In The Moral and Political Thought of Mahatma Gandhi, Raghavan Iyer writes about Mr. Rae, a schoolmaster at Harrow, who deplored the fact that even children have been so indoctrinated  by the idea of inevitable killing that they have no vision of a world, no desire for a world in which killing is as uncivilized as cannibalism. He mentions three dangerous myths - 1) that violence is not only justifiable but also laudable; 2) that war is fun, a great game; 3) that physical courage is the finest virtue and the moral courage shown by the conscientious objector is contemptible. He writes:

These myths were not, of course, created and spread by those who were doing the fighting; no one who has looked war in the face could describe it as a game. These myths were an essential part of the home front, offspring of official propaganda and human blindness.

Mr. Rae believes that wars are made possible not by megalomaniac dictators or religious fanatics or foolish politicians or blind patriots, but because the majority of people in the world have been brought up to accept war and violence as a normal part of life.

Fraternising between enemy soldiers is quite frequent in war (when they are enlisted men rather than officers.) This has been recorded in the Spanish Civil War, Crimean War, the American Civil War etc. One of most famous of such instances was the Christmas truce during WWII.

On December 7, 1914, Pope Benedict XV suggested a temporary hiatus of the war for the celebration of Christmas. Benedict’s hope was that a truce would allow the warring powers to negotiate a fair and lasting peace, but there was little interest from leaders on either side. This did not stop soldiers at the front from seizing the initiative, however, when outside events seemed to provide a path to the truce that their leaders had rejected.
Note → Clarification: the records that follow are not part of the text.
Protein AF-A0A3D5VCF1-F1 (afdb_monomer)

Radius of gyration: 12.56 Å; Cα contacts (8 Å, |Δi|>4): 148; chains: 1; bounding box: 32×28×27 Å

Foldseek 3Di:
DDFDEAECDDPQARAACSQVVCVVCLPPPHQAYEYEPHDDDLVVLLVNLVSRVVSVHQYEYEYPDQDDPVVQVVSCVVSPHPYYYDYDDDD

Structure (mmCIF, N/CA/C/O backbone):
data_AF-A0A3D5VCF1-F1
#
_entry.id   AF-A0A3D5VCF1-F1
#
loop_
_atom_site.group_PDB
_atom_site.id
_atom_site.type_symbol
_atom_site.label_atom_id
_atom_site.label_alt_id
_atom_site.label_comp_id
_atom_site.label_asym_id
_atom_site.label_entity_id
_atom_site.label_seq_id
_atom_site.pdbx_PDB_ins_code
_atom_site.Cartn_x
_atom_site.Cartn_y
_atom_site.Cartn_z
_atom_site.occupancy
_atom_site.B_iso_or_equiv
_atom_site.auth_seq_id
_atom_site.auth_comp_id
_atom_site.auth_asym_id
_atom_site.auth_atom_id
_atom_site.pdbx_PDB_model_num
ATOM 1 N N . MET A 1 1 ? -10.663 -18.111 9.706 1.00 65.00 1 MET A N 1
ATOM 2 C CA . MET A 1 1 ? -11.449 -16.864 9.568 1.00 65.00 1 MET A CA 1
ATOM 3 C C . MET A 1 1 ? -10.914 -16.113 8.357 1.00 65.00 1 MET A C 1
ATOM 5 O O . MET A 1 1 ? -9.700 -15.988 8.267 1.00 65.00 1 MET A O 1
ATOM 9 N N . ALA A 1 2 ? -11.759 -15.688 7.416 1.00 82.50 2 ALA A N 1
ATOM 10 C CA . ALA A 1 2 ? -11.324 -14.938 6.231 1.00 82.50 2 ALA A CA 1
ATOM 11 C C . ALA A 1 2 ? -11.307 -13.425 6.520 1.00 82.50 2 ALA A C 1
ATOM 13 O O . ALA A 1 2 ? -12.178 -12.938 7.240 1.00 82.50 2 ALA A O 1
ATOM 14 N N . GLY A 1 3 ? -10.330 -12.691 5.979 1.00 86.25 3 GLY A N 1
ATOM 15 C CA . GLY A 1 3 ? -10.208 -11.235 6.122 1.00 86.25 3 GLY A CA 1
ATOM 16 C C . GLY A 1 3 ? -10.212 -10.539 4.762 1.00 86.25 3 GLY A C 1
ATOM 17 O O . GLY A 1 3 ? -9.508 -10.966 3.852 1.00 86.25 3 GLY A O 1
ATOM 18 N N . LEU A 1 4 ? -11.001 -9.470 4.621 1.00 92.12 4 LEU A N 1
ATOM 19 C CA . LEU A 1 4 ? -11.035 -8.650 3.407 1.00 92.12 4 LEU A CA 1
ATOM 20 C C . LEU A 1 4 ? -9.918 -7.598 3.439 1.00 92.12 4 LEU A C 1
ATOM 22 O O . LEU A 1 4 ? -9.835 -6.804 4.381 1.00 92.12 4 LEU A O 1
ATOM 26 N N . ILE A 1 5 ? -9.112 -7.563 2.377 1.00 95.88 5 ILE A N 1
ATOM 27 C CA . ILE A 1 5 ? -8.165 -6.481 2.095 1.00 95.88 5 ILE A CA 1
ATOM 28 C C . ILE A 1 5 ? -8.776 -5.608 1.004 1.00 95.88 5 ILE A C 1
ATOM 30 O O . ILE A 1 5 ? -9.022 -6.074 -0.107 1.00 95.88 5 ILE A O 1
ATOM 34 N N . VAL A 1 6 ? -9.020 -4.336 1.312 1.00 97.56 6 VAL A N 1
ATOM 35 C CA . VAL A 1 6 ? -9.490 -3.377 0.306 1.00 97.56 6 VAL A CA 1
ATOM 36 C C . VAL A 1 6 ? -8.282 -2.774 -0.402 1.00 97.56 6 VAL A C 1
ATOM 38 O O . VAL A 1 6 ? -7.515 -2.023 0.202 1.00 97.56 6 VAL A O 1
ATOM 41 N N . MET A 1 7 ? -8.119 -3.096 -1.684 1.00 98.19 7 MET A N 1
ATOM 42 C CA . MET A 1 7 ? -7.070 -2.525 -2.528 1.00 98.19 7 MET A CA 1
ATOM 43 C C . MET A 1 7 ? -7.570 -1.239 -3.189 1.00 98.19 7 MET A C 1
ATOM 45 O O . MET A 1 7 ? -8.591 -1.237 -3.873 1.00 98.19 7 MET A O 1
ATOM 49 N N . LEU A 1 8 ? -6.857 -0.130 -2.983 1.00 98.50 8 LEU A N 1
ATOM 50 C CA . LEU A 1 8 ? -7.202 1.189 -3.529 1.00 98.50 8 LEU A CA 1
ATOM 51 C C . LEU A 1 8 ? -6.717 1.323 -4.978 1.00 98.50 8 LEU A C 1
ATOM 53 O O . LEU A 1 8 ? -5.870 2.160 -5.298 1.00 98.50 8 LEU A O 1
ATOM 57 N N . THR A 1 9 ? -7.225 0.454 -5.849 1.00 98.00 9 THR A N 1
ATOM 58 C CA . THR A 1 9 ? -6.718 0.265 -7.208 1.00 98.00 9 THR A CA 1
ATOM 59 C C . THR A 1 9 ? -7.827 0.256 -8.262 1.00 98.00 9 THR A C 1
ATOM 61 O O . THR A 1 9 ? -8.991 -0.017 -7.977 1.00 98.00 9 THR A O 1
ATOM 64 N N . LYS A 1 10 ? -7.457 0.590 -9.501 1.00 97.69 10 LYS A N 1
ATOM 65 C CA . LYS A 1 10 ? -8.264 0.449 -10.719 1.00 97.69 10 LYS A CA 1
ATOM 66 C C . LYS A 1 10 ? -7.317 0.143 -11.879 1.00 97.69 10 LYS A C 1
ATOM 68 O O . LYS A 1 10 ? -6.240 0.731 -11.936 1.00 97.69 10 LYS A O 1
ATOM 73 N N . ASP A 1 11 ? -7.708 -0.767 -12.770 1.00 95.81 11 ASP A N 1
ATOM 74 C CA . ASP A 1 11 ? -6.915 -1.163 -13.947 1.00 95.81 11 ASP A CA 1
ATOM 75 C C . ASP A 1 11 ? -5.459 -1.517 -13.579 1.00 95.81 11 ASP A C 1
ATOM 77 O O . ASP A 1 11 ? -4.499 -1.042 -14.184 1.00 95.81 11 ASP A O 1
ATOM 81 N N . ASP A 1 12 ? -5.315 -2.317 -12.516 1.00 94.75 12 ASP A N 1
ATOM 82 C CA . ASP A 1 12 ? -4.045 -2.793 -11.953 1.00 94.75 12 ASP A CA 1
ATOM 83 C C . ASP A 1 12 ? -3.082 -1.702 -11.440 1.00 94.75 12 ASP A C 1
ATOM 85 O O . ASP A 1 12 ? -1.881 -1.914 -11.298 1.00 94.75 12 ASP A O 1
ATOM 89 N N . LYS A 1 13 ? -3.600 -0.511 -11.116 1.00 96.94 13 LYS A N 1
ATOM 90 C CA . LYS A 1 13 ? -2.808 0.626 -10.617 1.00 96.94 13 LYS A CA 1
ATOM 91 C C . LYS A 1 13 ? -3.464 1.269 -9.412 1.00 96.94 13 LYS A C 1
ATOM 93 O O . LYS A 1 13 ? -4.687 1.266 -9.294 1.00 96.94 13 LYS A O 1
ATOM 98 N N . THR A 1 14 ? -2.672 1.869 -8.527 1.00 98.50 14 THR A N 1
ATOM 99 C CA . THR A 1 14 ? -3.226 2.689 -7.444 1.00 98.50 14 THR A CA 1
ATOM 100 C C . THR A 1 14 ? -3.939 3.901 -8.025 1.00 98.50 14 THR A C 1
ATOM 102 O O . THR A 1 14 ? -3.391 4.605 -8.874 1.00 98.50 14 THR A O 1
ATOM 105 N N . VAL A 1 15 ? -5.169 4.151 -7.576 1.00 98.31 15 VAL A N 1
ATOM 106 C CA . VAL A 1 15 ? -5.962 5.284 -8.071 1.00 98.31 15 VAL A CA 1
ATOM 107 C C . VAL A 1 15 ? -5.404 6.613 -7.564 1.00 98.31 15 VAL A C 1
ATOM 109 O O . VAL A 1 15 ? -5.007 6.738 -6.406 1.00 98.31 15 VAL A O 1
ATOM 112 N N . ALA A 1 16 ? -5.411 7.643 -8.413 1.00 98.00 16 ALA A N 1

The warring countries refused to create any official cease-fire, but on Christmas the soldiers in the trenches declared their own unofficial truce.
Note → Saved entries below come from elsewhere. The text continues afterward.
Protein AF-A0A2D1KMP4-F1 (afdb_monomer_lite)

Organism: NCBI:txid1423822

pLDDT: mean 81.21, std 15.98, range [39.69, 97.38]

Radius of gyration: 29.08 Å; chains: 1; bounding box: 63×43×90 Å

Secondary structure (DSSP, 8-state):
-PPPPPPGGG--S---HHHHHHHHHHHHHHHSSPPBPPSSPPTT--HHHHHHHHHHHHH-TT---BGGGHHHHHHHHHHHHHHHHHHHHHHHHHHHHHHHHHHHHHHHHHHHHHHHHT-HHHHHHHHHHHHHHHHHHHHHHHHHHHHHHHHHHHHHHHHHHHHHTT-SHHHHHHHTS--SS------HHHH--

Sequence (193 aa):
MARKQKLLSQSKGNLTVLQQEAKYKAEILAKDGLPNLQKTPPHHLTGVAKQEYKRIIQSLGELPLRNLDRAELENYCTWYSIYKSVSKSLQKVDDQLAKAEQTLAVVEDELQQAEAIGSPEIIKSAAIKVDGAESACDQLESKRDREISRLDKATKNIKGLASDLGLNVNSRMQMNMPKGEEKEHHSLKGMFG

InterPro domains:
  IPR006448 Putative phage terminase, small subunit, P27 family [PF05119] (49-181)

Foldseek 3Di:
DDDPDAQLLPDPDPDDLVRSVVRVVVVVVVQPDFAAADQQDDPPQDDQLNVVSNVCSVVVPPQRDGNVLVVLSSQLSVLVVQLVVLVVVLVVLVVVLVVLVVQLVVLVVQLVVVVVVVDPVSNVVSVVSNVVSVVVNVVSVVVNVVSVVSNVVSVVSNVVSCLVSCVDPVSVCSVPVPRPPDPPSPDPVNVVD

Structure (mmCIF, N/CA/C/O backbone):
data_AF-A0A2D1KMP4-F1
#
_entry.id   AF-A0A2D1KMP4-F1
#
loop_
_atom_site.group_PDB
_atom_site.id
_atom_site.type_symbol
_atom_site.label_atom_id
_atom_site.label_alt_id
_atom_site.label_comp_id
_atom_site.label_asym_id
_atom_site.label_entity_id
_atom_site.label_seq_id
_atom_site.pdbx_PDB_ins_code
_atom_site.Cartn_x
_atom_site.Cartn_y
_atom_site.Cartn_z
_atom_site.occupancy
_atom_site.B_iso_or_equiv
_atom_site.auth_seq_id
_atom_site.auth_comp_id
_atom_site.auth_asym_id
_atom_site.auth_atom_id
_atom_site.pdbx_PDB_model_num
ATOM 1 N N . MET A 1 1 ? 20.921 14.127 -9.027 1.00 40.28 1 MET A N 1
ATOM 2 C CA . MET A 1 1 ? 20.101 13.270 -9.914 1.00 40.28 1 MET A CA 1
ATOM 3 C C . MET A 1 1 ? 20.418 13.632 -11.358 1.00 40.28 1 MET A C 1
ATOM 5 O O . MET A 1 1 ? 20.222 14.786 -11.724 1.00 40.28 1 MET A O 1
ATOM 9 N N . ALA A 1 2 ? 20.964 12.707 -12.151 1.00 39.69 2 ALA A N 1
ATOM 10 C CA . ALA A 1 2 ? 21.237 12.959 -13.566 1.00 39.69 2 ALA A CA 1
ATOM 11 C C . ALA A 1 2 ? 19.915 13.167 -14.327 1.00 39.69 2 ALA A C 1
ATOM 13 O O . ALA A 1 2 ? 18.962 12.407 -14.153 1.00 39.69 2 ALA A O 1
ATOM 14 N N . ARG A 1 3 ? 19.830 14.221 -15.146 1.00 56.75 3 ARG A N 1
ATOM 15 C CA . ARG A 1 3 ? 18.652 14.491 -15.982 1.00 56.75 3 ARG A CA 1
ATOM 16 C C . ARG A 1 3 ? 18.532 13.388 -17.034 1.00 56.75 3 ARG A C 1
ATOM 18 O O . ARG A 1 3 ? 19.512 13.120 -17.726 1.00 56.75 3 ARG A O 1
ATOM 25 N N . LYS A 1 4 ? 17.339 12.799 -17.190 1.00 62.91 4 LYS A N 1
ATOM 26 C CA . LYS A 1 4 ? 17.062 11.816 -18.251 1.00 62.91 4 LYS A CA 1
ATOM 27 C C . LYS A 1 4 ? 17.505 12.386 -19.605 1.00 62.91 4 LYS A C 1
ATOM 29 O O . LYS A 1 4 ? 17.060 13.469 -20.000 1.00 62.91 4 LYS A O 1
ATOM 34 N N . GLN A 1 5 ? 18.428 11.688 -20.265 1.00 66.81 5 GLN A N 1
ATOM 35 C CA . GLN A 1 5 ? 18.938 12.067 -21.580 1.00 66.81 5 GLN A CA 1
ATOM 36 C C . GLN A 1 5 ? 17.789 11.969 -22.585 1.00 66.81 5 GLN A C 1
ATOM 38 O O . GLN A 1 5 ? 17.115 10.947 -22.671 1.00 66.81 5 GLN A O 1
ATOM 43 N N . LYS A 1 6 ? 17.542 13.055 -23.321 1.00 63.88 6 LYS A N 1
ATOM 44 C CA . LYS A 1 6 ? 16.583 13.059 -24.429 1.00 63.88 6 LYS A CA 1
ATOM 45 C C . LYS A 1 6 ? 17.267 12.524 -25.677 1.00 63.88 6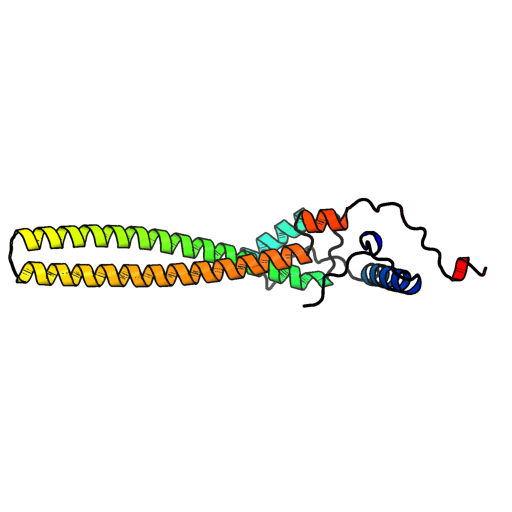 LYS A C 1
ATOM 47 O O . LYS A 1 6 ? 18.422 12.900 -25.918 1.00 63.88 6 LYS A O 1
ATOM 52 N N . LEU A 1 7 ? 16.525 11.752 -26.472 1.00 65.75 7 LEU A N 1
ATOM 53 C CA . LEU A 1 7 ? 16.952 11.348 -27.810 1.00 65.75 7 LEU A CA 1
ATOM 54 C C . LEU A 1 7 ? 17.369 12.581 -28.617 1.00 65.75 7 LEU A C 1
ATOM 56 O O . LEU A 1 7 ? 16.850 13.686 -28.401 1.00 65.75 7 LEU A O 1
ATOM 60 N N . LEU A 1 8 ? 18.306 12.405 -29.541 1.00 62.53 8 LEU A N 1
ATOM 61 C CA . LEU A 1 8 ? 18.800 13.470 -30.404 1.00 62.53 8 LEU A CA 1
ATOM 62 C C . LEU A 1 8 ? 17.639 14.160 -31.137 1.00 62.53 8 LEU A C 1
ATOM 64 O O . LEU A 1 8 ? 17.564 15.388 -31.133 1.00 62.53 8 LEU A O 1
ATOM 68 N N . SER A 1 9 ? 16.677 13.374 -31.627 1.00 59.25 9 SER A N 1
ATOM 69 C CA . SER A 1 9 ? 15.451 13.840 -32.294 1.00 59.25 9 SER A CA 1
ATOM 70 C C . SER A 1 9 ? 14.521 14.681 -31.407 1.00 59.25 9 SER A C 1
ATOM 72 O O . SER A 1 9 ? 13.751 15.494 -31.907 1.00 59.25 9 SER A O 1
ATOM 74 N N . GLN A 1 10 ? 14.590 14.533 -30.083 1.00 61.25 10 GLN A N 1
ATOM 75 C CA . GLN A 1 10 ? 13.753 15.257 -29.113 1.00 61.25 10 GLN A CA 1
ATOM 76 C C . GLN A 1 10 ? 14.471 16.453 -28.469 1.00 61.25 10 GLN A C 1
ATOM 78 O O . GLN A 1 10 ? 13.909 17.173 -27.629 1.00 61.25 10 GLN A O 1
ATOM 83 N N . SER A 1 11 ? 15.749 16.643 -28.789 1.00 66.31 11 SER A N 1
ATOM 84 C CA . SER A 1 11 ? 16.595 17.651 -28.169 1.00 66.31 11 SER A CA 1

Many lower ranking German and British troops exchanged presents of cigarettes and plum puddings and sang carols and songs. Some Germans lit Christmas trees around their trenches, and there was even a documented case of soldiers from opposing sides laying a good-natured game of soccer. This policy came to be known as “live and let live,” and it would be adopted on an ad hoc basis throughout the war, particularly in less active sectors. It was never repeated — future attempts at holiday ceasefires were quashed by officers’ threats of disciplinary action.

Most psychologists used to believe that an army’s fighting power was determined by ideology, love of one’s country, or faith in one’s chosen party. The widely accepted view was that the soldiers who were most thoroughly convinced they stood on the right side of history and that theirs was the legitimate worldview would put up the best fight. During WWII, most experts agreed that this theory explained why the Germans had a desertion rate that approached zero, and why they fought harder than the Americans and the British. 

A psychologist interviewed one German captive after another and found that this explanation was wrong. The real reason why the German army was capable of putting forth an almost superhuman fight was friendship. All those German men who had resisted the Allied advance tooth and nail had taken up arms for one another. They weren’t fighting for a Thousand-Year Riech but because they didn’t want to let down their mates. ‘Nazism begins ten miles behind the front line,’ scoffed one German prisoner, whereas friendship was right there in every bunker and trench.

Later historians discovered that the military commanders were well aware of this thinking of the soldiers and used it to their advantage. Nazi generals went to great lengths to keep comrades together, even withdrawing whole divisions for as long as it took new recruits to form friendships, and only then sent everyone back into the fray.